─── Information supplied

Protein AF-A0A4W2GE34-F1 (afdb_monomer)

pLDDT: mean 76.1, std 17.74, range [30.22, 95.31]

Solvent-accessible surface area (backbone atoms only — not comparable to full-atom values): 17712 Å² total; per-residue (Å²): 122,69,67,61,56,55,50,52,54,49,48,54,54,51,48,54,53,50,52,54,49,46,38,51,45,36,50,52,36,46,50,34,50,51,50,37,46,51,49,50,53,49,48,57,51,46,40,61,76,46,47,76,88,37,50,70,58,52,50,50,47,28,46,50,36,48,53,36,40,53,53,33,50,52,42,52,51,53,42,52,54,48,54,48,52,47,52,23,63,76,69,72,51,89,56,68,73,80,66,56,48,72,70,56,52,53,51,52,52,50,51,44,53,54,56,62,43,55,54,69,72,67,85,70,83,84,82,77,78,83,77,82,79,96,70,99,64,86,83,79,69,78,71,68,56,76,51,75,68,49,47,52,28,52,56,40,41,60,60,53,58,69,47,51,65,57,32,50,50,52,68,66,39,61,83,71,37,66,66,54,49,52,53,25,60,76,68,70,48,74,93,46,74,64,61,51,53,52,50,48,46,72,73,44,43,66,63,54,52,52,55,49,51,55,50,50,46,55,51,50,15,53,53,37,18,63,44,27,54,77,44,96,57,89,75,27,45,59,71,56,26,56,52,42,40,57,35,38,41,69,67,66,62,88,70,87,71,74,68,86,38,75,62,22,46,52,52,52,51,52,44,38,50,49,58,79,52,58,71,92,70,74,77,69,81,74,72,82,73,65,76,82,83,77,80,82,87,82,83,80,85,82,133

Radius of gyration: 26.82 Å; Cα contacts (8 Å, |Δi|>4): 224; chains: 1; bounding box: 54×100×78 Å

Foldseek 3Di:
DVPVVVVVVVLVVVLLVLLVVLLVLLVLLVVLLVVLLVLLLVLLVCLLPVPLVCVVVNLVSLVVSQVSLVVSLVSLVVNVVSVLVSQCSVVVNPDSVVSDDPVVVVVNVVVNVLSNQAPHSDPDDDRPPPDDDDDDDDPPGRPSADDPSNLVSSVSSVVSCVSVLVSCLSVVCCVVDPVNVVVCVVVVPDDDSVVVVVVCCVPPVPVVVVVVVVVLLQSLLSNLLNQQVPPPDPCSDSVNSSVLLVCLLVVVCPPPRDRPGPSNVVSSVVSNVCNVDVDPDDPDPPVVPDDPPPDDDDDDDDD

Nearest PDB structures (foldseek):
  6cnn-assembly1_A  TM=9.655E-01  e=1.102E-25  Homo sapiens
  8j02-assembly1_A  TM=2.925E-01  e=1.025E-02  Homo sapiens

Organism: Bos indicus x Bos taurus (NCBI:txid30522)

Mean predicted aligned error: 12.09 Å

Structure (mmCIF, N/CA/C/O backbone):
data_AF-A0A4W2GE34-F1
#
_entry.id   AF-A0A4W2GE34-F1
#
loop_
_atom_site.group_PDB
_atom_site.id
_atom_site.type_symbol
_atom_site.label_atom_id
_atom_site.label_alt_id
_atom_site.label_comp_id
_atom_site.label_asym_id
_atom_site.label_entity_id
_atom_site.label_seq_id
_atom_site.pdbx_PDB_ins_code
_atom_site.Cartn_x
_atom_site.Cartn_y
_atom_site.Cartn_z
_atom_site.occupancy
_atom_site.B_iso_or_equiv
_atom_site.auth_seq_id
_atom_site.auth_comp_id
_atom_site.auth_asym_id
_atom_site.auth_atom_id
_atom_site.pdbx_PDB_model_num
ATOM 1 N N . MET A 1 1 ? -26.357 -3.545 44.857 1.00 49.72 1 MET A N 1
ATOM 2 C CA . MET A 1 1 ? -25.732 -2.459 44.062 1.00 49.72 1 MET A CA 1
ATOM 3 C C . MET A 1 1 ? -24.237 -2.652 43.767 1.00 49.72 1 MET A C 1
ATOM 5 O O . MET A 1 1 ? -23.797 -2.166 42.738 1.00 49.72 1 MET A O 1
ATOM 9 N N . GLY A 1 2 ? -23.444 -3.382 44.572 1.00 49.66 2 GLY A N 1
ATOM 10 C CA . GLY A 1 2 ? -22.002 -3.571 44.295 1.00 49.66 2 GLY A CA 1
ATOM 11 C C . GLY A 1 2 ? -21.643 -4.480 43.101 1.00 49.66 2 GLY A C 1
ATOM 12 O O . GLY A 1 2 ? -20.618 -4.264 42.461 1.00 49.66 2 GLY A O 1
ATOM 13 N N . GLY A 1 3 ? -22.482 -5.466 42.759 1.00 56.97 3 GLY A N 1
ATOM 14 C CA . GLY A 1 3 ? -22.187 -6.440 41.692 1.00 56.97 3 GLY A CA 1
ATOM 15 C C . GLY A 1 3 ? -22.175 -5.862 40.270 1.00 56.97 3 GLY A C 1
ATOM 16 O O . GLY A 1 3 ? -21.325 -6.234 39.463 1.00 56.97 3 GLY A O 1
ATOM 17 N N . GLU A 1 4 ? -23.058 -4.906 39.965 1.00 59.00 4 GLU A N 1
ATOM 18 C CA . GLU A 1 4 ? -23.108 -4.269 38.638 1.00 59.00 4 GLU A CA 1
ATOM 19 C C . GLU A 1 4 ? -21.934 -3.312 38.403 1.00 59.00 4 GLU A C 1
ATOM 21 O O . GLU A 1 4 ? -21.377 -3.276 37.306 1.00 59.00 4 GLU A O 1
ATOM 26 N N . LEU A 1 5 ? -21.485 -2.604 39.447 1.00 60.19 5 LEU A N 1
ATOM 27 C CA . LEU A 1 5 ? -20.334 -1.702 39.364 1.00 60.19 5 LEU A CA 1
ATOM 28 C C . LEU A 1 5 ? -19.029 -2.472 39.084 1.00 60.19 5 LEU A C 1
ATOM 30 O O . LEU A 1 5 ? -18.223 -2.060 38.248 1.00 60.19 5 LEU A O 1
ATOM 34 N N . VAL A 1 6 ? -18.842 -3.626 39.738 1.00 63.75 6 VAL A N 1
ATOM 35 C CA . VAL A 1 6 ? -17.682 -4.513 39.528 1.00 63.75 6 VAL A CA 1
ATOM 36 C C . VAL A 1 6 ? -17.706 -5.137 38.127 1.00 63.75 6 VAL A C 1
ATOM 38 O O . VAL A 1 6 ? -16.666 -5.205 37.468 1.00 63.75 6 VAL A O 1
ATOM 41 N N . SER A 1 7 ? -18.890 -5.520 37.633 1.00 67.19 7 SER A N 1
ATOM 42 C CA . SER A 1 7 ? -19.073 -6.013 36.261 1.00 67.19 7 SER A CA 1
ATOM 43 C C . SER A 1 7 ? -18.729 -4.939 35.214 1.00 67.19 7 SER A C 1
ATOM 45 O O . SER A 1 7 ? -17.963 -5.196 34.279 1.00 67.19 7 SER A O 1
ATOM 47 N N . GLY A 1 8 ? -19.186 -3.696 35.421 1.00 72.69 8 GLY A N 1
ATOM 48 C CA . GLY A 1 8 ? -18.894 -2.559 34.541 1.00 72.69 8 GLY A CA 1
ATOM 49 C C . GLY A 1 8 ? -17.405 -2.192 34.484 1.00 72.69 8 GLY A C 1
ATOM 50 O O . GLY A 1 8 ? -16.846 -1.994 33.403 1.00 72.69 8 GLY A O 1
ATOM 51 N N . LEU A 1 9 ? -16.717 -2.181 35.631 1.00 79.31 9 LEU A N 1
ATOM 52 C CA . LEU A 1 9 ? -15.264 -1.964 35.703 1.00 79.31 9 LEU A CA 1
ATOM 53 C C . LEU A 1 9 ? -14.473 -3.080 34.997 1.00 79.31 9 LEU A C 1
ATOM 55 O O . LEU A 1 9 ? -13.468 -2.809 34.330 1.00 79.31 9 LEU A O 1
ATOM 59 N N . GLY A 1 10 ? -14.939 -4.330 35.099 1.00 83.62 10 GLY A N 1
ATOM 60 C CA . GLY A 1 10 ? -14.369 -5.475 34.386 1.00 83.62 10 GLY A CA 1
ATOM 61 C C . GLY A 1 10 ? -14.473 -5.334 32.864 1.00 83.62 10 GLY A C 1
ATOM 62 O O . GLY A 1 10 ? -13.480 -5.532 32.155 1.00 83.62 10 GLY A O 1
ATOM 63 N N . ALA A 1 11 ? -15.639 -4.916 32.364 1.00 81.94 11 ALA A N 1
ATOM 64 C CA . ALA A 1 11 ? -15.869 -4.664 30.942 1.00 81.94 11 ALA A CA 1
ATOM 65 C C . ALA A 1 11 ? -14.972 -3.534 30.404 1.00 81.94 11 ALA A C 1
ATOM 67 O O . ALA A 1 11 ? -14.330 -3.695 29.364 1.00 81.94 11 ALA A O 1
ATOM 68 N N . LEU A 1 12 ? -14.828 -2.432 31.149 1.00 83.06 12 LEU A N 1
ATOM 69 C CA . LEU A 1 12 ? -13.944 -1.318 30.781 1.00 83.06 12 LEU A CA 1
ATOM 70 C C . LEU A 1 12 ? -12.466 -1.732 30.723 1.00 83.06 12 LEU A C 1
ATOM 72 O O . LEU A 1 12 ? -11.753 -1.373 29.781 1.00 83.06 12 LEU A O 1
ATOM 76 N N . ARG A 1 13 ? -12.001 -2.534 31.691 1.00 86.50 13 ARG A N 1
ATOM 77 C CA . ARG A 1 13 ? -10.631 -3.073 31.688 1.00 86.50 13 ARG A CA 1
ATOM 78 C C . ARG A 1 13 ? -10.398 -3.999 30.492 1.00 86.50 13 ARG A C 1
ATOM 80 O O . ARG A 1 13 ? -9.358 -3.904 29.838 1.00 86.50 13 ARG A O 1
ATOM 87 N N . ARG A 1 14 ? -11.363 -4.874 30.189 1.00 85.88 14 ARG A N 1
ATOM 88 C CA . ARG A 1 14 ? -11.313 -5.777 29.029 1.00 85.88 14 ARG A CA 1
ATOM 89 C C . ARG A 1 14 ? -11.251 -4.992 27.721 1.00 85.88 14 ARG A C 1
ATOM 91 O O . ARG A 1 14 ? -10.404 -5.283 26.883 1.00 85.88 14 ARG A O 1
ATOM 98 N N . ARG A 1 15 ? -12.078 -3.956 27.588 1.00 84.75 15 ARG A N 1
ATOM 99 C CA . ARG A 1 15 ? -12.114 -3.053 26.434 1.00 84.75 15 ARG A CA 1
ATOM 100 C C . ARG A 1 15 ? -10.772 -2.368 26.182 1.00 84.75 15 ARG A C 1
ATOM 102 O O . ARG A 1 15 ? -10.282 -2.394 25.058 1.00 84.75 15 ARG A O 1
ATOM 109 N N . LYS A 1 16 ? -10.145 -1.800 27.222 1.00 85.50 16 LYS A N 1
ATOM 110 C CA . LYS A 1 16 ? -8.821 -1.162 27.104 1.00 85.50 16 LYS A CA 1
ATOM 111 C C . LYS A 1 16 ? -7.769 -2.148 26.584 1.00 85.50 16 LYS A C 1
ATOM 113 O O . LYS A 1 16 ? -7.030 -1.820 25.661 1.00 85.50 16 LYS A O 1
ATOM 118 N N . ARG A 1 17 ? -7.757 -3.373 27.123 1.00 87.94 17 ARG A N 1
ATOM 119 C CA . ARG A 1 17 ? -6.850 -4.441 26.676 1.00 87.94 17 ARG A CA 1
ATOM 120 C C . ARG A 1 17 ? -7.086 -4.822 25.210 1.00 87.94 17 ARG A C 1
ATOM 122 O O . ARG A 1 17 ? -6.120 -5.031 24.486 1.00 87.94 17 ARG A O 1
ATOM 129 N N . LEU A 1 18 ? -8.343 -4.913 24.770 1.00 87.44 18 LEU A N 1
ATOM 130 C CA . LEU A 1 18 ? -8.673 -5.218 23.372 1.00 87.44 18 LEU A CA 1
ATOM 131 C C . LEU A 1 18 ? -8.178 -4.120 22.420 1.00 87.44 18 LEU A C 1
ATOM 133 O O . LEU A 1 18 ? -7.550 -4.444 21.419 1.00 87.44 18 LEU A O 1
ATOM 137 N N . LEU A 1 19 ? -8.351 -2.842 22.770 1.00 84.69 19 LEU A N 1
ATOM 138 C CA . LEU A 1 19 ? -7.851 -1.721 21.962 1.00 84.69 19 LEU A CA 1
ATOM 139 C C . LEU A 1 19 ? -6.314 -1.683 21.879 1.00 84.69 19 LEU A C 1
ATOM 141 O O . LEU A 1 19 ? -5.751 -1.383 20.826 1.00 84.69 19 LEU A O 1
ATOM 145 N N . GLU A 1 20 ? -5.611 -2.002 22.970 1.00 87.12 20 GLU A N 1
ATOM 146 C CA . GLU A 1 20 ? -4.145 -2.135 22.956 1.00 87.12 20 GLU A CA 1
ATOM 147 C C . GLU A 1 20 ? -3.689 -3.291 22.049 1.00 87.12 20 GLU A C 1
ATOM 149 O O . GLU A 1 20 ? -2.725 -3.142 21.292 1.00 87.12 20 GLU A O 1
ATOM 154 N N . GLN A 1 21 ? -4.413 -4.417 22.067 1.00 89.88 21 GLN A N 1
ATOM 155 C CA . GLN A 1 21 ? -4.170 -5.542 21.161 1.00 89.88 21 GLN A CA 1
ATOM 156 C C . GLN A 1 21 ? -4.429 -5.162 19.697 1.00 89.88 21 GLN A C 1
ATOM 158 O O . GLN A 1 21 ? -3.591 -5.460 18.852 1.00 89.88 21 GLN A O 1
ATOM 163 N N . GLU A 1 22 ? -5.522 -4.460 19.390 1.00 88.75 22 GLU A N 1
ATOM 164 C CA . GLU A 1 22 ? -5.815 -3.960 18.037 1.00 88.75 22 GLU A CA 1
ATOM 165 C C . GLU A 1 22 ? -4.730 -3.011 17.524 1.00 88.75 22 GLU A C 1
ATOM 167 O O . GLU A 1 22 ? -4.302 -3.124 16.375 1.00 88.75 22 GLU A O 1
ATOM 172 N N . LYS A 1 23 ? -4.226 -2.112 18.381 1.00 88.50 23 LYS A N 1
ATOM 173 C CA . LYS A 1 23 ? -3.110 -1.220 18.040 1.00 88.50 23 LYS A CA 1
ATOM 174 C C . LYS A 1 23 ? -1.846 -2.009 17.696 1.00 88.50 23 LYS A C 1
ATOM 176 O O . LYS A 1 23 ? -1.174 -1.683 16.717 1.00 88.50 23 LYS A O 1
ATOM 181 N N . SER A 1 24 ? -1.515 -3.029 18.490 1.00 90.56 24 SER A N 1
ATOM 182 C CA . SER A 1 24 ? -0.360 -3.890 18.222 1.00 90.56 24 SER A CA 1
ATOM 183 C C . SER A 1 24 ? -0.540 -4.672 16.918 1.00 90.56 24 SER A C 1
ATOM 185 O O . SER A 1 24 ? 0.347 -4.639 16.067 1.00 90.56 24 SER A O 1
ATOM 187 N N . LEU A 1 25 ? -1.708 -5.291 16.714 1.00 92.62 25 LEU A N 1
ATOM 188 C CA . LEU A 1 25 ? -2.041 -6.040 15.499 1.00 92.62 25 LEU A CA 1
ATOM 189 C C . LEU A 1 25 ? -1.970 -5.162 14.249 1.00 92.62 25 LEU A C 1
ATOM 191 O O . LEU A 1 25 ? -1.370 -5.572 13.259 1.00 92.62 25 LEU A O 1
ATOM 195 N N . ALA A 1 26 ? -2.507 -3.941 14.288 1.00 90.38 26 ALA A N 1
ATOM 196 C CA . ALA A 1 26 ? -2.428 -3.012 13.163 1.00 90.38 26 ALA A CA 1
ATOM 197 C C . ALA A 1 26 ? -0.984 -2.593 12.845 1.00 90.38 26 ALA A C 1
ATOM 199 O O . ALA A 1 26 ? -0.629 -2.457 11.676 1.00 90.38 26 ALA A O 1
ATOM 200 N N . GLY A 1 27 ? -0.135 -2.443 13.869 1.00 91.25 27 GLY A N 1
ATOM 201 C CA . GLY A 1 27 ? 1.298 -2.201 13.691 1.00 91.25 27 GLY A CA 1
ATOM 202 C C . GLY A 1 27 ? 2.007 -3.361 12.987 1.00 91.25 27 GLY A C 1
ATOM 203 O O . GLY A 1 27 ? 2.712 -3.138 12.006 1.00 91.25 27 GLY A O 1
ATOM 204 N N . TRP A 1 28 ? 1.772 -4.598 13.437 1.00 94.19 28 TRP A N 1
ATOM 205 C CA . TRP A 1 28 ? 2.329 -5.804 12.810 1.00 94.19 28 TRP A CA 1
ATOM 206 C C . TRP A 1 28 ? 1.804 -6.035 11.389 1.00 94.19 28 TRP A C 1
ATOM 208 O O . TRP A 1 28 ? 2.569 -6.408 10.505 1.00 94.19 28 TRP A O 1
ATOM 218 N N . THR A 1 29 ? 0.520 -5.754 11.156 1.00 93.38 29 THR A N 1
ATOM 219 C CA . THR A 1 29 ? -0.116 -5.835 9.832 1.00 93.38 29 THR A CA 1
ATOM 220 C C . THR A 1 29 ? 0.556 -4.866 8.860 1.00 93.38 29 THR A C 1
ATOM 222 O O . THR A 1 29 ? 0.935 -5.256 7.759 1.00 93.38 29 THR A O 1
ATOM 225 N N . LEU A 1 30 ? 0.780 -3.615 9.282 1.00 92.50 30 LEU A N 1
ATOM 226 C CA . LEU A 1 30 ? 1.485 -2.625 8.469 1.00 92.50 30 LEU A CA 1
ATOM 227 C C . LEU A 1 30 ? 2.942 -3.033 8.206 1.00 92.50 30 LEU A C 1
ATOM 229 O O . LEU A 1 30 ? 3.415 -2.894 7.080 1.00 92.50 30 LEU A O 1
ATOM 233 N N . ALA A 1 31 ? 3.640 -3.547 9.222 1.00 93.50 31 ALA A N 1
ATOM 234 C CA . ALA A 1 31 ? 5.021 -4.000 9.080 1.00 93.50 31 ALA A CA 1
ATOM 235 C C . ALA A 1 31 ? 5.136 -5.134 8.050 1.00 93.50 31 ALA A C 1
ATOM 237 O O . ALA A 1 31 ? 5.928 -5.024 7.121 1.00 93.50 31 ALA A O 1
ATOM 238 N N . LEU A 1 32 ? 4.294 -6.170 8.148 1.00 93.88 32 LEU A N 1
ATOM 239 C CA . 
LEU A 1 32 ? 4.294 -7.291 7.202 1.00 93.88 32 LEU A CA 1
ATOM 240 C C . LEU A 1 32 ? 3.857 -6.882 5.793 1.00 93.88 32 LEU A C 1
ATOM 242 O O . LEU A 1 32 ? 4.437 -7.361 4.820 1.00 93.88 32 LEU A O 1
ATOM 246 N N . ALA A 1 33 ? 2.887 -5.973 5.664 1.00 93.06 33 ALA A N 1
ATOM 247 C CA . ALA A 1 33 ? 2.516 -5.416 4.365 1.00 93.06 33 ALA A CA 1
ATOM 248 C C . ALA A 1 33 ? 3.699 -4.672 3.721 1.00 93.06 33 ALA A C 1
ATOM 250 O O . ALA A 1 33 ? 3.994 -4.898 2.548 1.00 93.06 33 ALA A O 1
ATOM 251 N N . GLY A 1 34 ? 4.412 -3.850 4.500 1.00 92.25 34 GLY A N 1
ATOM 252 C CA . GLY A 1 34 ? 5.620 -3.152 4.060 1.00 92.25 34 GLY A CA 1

──────

## [Task goal]
In the material above, locate the line containing "ATOM 111 C C" and the line containing "ATOM 165 C C". Transcribe exactly those two lines and every line between them, and nothing more.

## [Exercise solution]
ATOM 111 C C . LYS A 1 16 ? -7.769 -2.148 26.584 1.00 85.50 16 LYS A C 1
ATOM 113 O O . LYS A 1 16 ? -7.030 -1.820 25.661 1.00 85.50 16 LYS A O 1
ATOM 118 N N . ARG A 1 17 ? -7.757 -3.373 27.123 1.00 87.94 17 ARG A N 1
ATOM 119 C CA . ARG A 1 17 ? -6.850 -4.441 26.676 1.00 87.94 17 ARG A CA 1
ATOM 120 C C . ARG A 1 17 ? -7.086 -4.822 25.210 1.00 87.94 17 ARG A C 1
ATOM 122 O O . ARG A 1 17 ? -6.120 -5.031 24.486 1.00 87.94 17 ARG A O 1
ATOM 129 N N . LEU A 1 18 ? -8.343 -4.913 24.770 1.00 87.44 18 LEU A N 1
ATOM 130 C CA . LEU A 1 18 ? -8.673 -5.218 23.372 1.00 87.44 18 LEU A CA 1
ATOM 131 C C . LEU A 1 18 ? -8.178 -4.120 22.420 1.00 87.44 18 LEU A C 1
ATOM 133 O O . LEU A 1 18 ? -7.550 -4.444 21.419 1.00 87.44 18 LEU A O 1
ATOM 137 N N . LEU A 1 19 ? -8.351 -2.842 22.770 1.00 84.69 19 LEU A N 1
ATOM 138 C CA . LEU A 1 19 ? -7.851 -1.721 21.962 1.00 84.69 19 LEU A CA 1
ATOM 139 C C . LEU A 1 19 ? -6.314 -1.683 21.879 1.00 84.69 19 LEU A C 1
ATOM 141 O O . LEU A 1 19 ? -5.751 -1.383 20.826 1.00 84.69 19 LEU A O 1
ATOM 145 N N . GLU A 1 20 ? -5.611 -2.002 22.970 1.00 87.12 20 GLU A N 1
ATOM 146 C CA . GLU A 1 20 ? -4.145 -2.135 22.956 1.00 87.12 20 GLU A CA 1
ATOM 147 C C . GLU A 1 20 ? -3.689 -3.291 22.049 1.00 87.12 20 GLU A C 1
ATOM 149 O O . GLU A 1 20 ? -2.725 -3.142 21.292 1.00 87.12 20 GLU A O 1
ATOM 154 N N . GLN A 1 21 ? -4.413 -4.417 22.067 1.00 89.88 21 GLN A N 1
ATOM 155 C CA . GLN A 1 21 ? -4.170 -5.542 21.161 1.00 89.88 21 GLN A CA 1
ATOM 156 C C . GLN A 1 21 ? -4.429 -5.162 19.697 1.00 89.88 21 GLN A C 1
ATOM 158 O O . GLN A 1 21 ? -3.591 -5.460 18.852 1.00 89.88 21 GLN A O 1
ATOM 163 N N . GLU A 1 22 ? -5.522 -4.460 19.390 1.00 88.75 22 GLU A N 1
ATOM 164 C CA . GLU A 1 22 ? -5.815 -3.960 18.037 1.00 88.75 22 GLU A CA 1
ATOM 165 C C . GLU A 1 22 ? -4.730 -3.011 17.524 1.00 88.75 22 GLU A C 1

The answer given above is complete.